The (labeled) grammar

The grammar that will be used is just a minor variation of the example found here.

grammar Arithmetic;

program : expression ;

expression
	: expression ('*' | '/') expression #Multiplication
	| expression ('+' | '-') expression #AlgebraicSum
	| term #AtomicTerm;

term: realNumber #Number
	| '(' expression ')' #InnerExpression;

 realNumber : NUMBER ('.'NUMBER)?;

WS : [ \t\r\n]+ -> skip ; // skip spaces, tabs, newlines

NUMBER : [0-9]+ ;

What I added is:

  1. Labels (those identifiers preceded by ‘#’);
  2. The missing operands (in the example there are only sum and multiplication).

Labels allow you to name a production out of a set of alternatives, so that you can discriminate among them in the visitors. Let’s take the rule for expression at line 5 as an example: it will produce a visitor interface that contains the following signatures, rather than just a single ‘visitExpression’ method:

        /**
	 * Visit a parse tree produced by the {@code AlgebraicSum}
	 * labeled alternative in {@link ArithmeticParser#expression}.
	 * @param ctx the parse tree
	 * @return the visitor result
	 */
	T visitAlgebraicSum(ArithmeticParser.AlgebraicSumContext ctx);
	/**
	 * Visit a parse tree produced by the {@code Multiplication}
	 * labeled alternative in {@link ArithmeticParser#expression}.
	 * @param ctx the parse tree
	 * @return the visitor result
	 */
	T visitMultiplication(ArithmeticParser.MultiplicationContext ctx);
	/**
	 * Visit a parse tree produced by the {@code AtomicTerm}
	 * labeled alternative in {@link ArithmeticParser#expression}.
	 * @param ctx the parse tree
	 * @return the visitor result
	 */
	T visitAtomicTerm(ArithmeticParser.AtomicTermContext ctx);

Remember that either you label all the alternatives in a production or none: ANTLR does not allow you to name only a few.
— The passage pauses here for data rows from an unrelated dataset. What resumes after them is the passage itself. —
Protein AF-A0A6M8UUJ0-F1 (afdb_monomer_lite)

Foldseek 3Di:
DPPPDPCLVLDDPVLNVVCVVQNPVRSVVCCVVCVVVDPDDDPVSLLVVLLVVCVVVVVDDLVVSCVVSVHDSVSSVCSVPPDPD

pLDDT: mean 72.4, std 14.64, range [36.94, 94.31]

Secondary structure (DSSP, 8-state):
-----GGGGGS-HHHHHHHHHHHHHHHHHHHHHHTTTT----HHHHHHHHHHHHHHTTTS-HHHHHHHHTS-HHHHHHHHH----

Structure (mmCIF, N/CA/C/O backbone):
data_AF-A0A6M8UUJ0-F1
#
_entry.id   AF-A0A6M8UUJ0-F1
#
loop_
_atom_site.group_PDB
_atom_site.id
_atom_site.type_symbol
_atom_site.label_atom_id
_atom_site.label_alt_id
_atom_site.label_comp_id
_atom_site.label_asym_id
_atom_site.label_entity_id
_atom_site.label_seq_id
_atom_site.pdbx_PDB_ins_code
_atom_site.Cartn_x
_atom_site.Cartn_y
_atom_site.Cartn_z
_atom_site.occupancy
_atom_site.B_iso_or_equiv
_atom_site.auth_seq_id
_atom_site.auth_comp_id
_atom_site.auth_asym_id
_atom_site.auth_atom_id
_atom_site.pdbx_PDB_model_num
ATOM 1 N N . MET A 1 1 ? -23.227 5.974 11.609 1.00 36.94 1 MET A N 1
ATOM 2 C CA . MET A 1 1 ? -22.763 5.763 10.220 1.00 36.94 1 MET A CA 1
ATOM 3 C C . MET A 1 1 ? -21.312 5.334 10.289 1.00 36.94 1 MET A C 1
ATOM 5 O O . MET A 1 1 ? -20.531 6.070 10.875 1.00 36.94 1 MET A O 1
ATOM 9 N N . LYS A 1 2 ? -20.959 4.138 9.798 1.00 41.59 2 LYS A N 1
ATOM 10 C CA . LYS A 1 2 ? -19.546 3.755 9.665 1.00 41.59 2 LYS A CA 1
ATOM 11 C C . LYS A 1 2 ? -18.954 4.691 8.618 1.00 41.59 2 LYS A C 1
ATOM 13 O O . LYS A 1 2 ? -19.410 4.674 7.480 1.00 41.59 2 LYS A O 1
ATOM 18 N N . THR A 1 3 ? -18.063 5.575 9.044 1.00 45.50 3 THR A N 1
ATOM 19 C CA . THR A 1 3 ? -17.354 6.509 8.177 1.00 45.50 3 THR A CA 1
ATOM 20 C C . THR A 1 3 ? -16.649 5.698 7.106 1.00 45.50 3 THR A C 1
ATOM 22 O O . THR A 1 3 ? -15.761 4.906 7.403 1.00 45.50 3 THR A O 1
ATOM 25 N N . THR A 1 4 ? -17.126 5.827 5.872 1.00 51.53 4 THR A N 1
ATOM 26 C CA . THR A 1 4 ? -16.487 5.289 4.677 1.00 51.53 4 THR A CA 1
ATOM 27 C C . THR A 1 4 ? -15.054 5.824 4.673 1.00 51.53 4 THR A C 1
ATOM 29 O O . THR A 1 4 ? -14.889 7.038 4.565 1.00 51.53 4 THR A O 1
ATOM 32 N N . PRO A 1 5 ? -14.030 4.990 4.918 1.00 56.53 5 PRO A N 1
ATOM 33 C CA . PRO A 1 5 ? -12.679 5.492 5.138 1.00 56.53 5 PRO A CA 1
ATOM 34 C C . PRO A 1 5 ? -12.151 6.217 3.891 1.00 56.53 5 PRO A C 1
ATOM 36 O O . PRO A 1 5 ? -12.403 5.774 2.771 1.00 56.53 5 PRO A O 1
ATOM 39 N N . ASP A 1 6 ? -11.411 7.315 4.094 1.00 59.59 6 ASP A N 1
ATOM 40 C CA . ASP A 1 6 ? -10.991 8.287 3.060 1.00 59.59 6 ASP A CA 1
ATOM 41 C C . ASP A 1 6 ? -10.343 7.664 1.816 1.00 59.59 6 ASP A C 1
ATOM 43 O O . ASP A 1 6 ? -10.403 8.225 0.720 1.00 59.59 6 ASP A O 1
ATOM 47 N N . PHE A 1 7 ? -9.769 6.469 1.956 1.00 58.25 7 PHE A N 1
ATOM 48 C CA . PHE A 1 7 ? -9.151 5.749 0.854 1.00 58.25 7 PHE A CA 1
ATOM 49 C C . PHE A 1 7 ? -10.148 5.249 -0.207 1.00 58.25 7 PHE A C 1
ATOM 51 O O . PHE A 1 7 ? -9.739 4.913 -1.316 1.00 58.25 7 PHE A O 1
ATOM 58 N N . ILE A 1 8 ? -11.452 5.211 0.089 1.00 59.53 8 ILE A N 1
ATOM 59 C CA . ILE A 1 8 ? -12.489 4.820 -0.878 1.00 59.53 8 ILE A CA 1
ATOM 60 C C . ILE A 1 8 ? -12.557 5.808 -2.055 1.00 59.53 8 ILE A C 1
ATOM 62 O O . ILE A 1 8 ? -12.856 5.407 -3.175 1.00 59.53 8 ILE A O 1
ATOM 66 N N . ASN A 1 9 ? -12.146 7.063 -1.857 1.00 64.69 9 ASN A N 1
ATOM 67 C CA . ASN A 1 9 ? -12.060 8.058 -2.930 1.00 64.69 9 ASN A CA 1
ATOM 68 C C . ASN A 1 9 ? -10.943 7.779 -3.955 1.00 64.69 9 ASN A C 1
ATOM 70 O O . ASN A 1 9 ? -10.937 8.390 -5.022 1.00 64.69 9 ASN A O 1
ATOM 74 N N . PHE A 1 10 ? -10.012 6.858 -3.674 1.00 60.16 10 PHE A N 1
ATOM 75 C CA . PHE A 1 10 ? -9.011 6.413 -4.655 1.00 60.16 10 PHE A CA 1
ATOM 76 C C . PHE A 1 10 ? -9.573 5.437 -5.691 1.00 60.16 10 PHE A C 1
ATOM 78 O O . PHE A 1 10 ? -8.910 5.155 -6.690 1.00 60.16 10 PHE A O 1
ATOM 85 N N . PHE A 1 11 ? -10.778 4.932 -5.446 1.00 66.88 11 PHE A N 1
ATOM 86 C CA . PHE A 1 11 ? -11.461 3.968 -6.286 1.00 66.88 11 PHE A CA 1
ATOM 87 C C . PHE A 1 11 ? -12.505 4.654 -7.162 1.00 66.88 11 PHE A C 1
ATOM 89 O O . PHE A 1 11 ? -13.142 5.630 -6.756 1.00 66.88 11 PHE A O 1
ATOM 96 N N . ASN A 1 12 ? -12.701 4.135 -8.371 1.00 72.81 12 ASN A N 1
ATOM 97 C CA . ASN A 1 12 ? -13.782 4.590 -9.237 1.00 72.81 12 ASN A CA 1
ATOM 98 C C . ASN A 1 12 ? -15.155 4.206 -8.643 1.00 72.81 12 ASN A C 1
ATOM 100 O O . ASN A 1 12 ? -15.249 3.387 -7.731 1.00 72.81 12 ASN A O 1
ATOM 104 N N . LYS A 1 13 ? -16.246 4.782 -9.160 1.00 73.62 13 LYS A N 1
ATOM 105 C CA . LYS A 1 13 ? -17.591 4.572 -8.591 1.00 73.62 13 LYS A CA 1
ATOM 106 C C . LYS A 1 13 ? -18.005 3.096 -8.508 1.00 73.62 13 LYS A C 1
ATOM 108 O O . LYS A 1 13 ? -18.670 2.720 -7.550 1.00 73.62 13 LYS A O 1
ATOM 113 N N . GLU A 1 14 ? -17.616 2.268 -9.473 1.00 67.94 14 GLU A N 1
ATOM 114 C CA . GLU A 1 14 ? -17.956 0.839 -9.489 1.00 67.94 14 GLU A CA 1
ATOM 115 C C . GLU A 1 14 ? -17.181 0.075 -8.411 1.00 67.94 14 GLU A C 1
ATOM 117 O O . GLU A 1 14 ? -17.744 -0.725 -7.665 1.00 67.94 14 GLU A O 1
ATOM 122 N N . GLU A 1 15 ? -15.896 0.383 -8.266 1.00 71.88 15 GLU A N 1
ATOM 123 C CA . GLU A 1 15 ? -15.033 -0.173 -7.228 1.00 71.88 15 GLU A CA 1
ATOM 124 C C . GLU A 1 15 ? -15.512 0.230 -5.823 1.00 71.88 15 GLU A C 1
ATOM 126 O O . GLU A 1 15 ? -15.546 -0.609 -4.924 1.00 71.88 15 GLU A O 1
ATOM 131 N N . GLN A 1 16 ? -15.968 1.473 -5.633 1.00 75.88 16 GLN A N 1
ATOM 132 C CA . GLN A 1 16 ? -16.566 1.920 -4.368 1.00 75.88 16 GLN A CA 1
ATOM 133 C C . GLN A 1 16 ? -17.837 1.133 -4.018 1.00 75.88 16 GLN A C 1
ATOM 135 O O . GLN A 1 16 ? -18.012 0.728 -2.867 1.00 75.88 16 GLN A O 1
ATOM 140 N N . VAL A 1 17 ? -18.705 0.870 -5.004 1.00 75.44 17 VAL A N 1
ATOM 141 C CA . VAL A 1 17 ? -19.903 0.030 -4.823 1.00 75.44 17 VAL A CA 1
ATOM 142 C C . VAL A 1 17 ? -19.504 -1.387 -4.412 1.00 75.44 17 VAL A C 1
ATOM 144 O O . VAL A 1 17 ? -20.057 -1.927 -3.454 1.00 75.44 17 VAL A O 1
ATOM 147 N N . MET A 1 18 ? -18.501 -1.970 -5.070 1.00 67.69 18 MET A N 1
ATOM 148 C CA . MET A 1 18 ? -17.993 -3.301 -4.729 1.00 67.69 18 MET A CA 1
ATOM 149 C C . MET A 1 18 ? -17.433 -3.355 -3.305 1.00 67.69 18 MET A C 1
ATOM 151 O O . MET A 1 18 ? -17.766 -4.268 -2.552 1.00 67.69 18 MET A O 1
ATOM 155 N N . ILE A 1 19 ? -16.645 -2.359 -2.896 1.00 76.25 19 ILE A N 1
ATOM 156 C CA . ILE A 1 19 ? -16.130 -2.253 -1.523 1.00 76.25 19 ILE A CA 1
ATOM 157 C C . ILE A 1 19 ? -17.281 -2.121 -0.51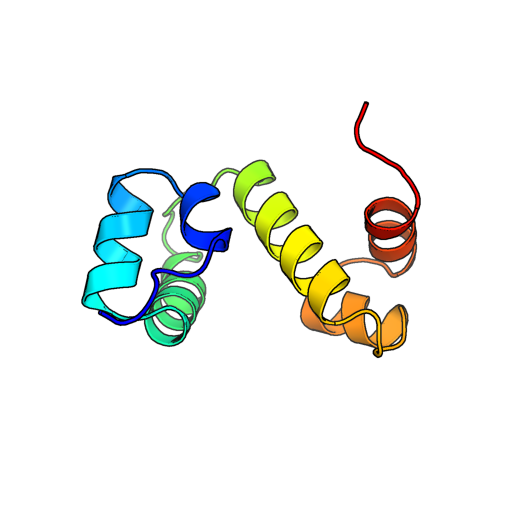6 1.00 76.25 19 ILE A C 1
ATOM 159 O O . ILE A 1 19 ? -17.231 -2.739 0.546 1.00 76.25 19 ILE A O 1
ATOM 163 N N . GLY A 1 20 ? -18.340 -1.376 -0.848 1.00 73.00 20 GLY A N 1
ATOM 164 C CA . GLY A 1 20 ? -19.547 -1.286 -0.023 1.00 73.00 20 GLY A CA 1
ATOM 165 C C . GLY A 1 20 ? -20.282 -2.622 0.141 1.00 73.00 20 GLY A C 1
ATOM 166 O O . GLY A 1 20 ? -20.836 -2.884 1.207 1.00 73.00 20 GLY A O 1
ATOM 167 N N . LEU A 1 21 ? -20.258 -3.479 -0.885 1.00 73.44 21 LEU A N 1
ATOM 168 C CA . LEU A 1 21 ? -2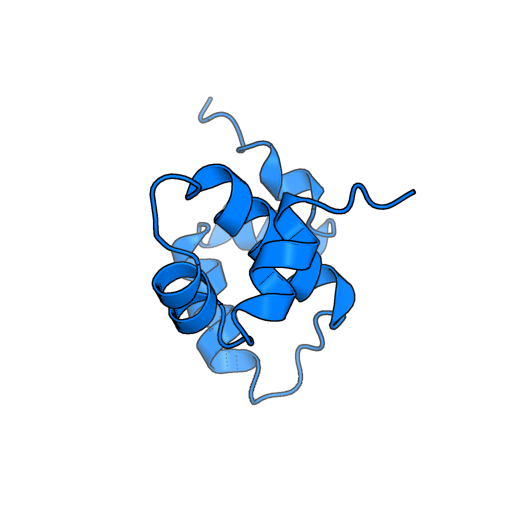0.924 -4.786 -0.881 1.00 73.44 21 LEU A CA 1
ATOM 169 C C . LEU A 1 21 ? -20.133 -5.868 -0.140 1.00 73.44 21 LEU A C 1
ATOM 171 O O . LEU A 1 21 ? -20.723 -6.661 0.591 1.00 73.44 21 LEU A O 1
ATOM 175 N N . VAL A 1 22 ? -18.814 -5.934 -0.342 1.00 75.69 22 VAL A N 1
ATOM 176 C CA . VAL A 1 22 ? -17.990 -7.055 0.153 1.00 75.69 22 VAL A CA 1
ATOM 177 C C . VAL A 1 22 ? -17.020 -6.676 1.269 1.00 75.69 22 VAL A C 1
ATOM 179 O O . VAL A 1 22 ? -16.347 -7.544 1.827 1.00 75.69 22 VAL A O 1
ATOM 182 N N . GLY A 1 23 ? -16.938 -5.391 1.608 1.00 77.06 23 GLY A N 1
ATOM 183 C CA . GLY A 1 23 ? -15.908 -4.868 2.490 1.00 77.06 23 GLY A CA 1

The ‘expression‘ production introduces two more concepts: self embedding and left recursion. Self embedding happens when a symbol is capable of producing itself. In this case expression does this both directly (as in the AlgebraicSum and Multiplication alternatives) and indirectly (through the term production, with the alternative named InnerExpression). While self embedding is perfectly natural in a programming language (in fact you cannot express nested arithmetical expression without it) and it is, in fact, the characteristic that distinguishes context free languages from regular expressions, left recursion may be a problem for LL parser like the one we are going to build. With JavaCC, for example, you would not be allowed to write a production like expression : expression ‘+’ expression. ANTLR, on the other hand, is able to recognize and resolve direct left recursion. As a desirable consequence of the strategy adopted by ANTLR, the precedence of the productions (which means the resulting precedence of the arithmetical operators) is given by the order in which the alternatives are listed. For example, in our production the Multiplication alternative will have a higher precedence than AlgebraicSum and a string like:


1 + 2 * 3

will produce a parse tree that looks like this (edit — snapshot of the ANTLR plugin for Eclipse):

parsetree1

You have to be aware of this behavior, otherwise you could end up doing the error I did in the first version of my grammar. Initially I wrote the productions in the following manner:

/* Warning: BROKEN GRAMMAR! Do not do this */
expression
	: expression '+' expression #Sum
	| expression '-' expression #Difference
	| multiplicativeExp #Term;

multiplicativeExp
	: multiplicativeExp '*' multiplicativeExp #Multiplication
	| multiplicativeExp '/' multiplicativeExp #Division
	| NUMBER ('.'NUMBER)? #Number
	| '(' expression ')' #InnerExpression;

In this version Sum has a higher precedence than Difference, and Multiplication has precedence over Division: this is not what we want to do.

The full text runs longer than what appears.